This is explored in depth in the article Modular Semantic Actions and the general suggestion this implementation follows is that the semantic action application only happens after parsing finishes successfully.
The Compiler
Now that we covered the PEG implementation, we're ready to tackle the compilation process itself!
Parsing the program text
The first stage of the compiler is a PEG grammar that scan and parse the program text and generate an Abstract Syntax Tree (or AST for short) off the syntax I made up. The semantic actions associated with that grammar join lists of characters into words, convert lists of digits into numbers, tweak the shape of the AST to make it less verbose and easier to be traversed and lastly help overcoming two shortcomings of the PEG implementation:
- Handle left recursion
- Decide if a result should be wrapped into the name of its parsing rule
There are a few documented ways to handling left recursion on PEGs. The nicest one I found is via Bounded Left Recursion. That approach is described in depth in the article Left Recursion in Parsing Expression Grammars, but I didn't get to fully implement it, so I put it aside to focus on getting to a working compiler.

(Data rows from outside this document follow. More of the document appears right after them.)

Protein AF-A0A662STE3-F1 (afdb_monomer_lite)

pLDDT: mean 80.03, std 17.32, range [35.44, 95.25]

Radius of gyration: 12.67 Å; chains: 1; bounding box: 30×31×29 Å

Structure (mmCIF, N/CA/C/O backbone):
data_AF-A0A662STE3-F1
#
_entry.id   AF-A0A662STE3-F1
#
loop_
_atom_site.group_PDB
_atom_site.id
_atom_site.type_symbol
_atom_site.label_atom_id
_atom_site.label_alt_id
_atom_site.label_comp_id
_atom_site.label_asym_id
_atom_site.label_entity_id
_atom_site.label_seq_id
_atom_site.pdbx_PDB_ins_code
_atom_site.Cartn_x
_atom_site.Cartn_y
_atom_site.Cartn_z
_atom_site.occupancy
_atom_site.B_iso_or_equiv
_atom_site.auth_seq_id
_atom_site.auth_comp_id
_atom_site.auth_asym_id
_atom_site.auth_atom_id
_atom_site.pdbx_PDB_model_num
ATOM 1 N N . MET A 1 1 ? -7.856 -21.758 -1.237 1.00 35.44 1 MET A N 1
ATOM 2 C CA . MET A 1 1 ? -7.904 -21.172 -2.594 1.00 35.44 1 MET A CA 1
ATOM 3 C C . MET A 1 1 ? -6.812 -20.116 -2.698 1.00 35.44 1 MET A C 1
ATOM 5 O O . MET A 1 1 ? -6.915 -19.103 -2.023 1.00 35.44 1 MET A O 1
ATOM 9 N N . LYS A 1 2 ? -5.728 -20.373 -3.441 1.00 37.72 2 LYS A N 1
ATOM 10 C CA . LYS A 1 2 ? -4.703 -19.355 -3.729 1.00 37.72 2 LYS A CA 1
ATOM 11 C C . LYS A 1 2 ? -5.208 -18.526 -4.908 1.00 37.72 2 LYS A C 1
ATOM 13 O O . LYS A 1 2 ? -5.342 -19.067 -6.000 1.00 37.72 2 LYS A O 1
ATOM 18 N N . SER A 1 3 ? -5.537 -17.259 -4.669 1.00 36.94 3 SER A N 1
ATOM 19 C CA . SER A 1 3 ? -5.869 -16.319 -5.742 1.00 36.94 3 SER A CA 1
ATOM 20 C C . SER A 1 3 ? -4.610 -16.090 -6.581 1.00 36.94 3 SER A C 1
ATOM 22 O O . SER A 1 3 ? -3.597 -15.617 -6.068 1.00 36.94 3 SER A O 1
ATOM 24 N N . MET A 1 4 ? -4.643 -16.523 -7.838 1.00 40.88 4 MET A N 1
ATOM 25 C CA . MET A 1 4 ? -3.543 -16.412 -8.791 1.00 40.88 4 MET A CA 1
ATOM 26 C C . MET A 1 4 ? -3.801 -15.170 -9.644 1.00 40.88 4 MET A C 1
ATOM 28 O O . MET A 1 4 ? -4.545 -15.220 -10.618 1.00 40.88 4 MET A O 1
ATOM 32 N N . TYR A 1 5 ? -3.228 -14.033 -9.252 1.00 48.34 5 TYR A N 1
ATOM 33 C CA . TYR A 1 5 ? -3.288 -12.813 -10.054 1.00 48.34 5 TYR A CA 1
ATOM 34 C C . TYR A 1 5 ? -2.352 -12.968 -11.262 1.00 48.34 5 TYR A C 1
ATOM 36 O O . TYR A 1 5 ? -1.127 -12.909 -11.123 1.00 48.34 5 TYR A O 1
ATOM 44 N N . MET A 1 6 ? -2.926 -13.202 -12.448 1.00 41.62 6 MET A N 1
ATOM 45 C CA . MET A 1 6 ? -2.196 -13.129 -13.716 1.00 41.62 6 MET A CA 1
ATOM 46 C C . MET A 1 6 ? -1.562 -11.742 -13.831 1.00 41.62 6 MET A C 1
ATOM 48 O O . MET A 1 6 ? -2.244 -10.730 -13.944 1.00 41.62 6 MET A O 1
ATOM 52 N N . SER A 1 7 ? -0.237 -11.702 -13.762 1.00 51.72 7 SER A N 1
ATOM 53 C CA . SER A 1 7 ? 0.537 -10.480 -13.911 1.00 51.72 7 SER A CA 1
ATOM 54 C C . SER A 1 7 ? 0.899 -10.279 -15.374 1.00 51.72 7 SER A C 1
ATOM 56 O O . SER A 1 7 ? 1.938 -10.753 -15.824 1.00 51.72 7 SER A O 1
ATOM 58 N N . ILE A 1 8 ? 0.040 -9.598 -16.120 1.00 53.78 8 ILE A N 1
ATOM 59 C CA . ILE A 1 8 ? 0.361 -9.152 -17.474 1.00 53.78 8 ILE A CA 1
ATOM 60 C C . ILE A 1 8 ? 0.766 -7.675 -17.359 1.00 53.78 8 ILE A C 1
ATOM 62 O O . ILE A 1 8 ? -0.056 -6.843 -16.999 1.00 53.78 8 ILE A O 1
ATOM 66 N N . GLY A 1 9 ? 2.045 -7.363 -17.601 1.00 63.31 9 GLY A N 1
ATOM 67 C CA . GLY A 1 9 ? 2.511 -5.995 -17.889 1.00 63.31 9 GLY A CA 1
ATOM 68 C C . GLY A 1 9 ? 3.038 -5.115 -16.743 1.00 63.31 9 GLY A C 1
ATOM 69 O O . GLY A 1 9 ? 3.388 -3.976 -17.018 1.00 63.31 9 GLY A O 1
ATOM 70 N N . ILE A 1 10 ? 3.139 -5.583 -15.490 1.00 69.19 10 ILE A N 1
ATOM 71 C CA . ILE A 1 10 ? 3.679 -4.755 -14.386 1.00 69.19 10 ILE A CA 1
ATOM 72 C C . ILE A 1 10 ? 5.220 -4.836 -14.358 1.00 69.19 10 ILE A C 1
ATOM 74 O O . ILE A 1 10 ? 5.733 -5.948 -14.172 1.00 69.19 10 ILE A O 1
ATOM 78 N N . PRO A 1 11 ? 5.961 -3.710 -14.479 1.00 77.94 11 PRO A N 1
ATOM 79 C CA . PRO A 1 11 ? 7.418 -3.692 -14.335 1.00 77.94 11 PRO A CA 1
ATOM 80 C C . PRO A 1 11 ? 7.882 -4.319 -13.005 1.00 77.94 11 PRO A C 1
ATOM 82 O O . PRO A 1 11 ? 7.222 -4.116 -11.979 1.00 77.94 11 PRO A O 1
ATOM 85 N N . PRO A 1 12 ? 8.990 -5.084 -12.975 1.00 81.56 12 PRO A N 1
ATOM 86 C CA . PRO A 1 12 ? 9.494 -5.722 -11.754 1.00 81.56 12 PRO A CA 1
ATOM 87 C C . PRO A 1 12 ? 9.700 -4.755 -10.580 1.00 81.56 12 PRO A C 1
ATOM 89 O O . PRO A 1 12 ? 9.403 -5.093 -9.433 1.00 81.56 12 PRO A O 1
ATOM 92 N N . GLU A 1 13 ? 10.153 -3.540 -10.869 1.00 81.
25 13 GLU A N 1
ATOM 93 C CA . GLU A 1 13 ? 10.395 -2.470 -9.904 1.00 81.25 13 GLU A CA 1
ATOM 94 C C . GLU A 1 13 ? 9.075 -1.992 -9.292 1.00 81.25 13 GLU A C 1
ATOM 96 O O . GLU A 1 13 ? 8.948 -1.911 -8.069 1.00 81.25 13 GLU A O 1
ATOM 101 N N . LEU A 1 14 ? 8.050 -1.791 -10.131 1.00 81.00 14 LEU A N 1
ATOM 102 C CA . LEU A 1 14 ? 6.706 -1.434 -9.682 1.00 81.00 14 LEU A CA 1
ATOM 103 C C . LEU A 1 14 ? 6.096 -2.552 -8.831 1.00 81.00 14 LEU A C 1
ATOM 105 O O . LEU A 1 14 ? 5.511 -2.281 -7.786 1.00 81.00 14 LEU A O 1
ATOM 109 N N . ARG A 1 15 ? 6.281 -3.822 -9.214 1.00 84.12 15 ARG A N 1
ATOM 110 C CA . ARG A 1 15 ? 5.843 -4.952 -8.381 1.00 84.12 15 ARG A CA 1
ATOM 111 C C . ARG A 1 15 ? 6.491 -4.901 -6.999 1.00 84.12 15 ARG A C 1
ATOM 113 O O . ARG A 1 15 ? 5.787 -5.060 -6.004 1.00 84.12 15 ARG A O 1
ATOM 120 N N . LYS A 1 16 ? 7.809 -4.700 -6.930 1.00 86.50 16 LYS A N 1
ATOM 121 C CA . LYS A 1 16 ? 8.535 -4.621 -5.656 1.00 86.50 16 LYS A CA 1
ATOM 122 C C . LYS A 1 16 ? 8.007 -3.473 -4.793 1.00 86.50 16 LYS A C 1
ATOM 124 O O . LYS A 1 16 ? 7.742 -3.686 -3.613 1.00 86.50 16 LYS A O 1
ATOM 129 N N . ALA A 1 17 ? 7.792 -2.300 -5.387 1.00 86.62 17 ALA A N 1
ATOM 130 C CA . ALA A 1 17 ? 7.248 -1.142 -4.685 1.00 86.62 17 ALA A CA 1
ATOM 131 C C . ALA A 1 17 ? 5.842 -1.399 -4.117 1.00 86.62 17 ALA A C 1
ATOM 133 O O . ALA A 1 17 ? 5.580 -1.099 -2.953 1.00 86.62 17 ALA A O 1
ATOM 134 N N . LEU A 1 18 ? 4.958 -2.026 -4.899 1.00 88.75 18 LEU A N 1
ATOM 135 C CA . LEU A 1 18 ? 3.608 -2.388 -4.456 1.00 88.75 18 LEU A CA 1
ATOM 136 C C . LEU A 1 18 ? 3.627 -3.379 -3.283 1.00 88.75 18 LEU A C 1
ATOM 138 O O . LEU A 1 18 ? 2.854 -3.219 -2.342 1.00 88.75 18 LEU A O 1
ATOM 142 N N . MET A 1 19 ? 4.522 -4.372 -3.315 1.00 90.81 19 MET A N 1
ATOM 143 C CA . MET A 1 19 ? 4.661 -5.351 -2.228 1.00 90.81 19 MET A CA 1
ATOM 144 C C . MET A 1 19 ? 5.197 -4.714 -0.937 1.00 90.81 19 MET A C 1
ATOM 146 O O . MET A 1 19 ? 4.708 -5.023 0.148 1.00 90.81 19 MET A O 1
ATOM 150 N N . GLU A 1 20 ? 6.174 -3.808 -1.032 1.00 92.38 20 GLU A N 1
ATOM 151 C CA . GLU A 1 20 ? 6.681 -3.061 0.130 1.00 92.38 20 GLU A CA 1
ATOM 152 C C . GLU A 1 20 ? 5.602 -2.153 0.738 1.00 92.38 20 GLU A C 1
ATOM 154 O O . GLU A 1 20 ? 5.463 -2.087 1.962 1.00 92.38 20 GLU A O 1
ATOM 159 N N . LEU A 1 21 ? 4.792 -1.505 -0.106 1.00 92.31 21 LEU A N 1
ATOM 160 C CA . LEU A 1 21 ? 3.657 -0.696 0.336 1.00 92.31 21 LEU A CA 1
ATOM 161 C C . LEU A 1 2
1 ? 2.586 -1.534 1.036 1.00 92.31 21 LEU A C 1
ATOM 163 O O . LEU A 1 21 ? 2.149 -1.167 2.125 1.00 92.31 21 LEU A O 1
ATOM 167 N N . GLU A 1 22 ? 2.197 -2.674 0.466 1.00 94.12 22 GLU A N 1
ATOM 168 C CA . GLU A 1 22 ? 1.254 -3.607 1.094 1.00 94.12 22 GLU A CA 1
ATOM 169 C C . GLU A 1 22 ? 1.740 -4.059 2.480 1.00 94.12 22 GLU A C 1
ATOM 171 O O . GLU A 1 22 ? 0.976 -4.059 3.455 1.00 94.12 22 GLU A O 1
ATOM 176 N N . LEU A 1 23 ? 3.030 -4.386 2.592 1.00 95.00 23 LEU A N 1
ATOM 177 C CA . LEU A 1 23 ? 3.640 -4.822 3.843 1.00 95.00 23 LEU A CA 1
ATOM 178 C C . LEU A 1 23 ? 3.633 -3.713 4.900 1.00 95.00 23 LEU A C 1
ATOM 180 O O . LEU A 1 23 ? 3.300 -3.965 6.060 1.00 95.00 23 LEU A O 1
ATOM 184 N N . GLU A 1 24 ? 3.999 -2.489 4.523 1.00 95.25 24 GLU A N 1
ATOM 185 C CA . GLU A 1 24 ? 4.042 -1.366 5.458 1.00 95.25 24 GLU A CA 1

The second problem of wrapping captured values with the rule name or not could have been fixed by adding a new operator to the PEG implementation and resolved at the grammar level. But instead I chose to implement that using semantic actions since the code needed was simple although a bit verbose. But everything else worked out pretty smoothly. That's enough of background, let's look at an example. The following code:
fn sum(a, b) a + b print(sum(2, 3))
should generate the following AST:
['Module', [['Statement', ['Function', ['sum', ['Params', [['Param', 'a'], ['Param', 'b']]], ['Code', ['Statement', ['BinOp', ['Load', 'a'], '+', ['Load', 'b']]]]]]], ['Statement', ['Call', [['Load', 'print'], [['Call', [['Load', 'sum' ], [['Value', ['Number', 2]], ['Value', ['Number', 3]]]]]]]]]]]
Notice that fn sum(a, b) { return a + b }
outputs the same tree
as fn sum(a, b) a + b
. Code blocks accept either a single
statement or a list of statements within curly brackets ({}
).
Mapping out scope rules
After generating the AST during the text parsing phase, we need to go through an additional step before translating the AST into bytecode. The scope of every variable needs to be mapped into one of the three categories:
- Local variables
- Global variables
- Free variables
Let's look at the following code snippet to talk about it:
fn plus_n(x) fn(y) x + y plus_five = plus_n(5) print(plus_five(2)) # Equals 7
In the example above, x
is declared at the scope created by the
plus_n
function and must be available when it's summed to y
within the scope of the anonymous function. The variable y
is a
local variable since it gets created and destroyed within the same
scope, but x
is a free variable.
Free variables are variables available in the lexical scope that must be kept around to be used when the scope that declared these variables isn't around anymore.
Global variables seem to exist in Python for performance reasons.
The Python interpreter skips look ups on the local scope for names
that are known to be available in the module scope or within the
built-in module, like the name print
in the example above.
The process of mapping variables into the aforementioned categories is done by traversing the AST using a second PEG grammar for parsing lists instead of a stream of characters. During that process, a symbol table is built and the AST is annotated with information that allows the translation phase to look up each variable in the symbol table.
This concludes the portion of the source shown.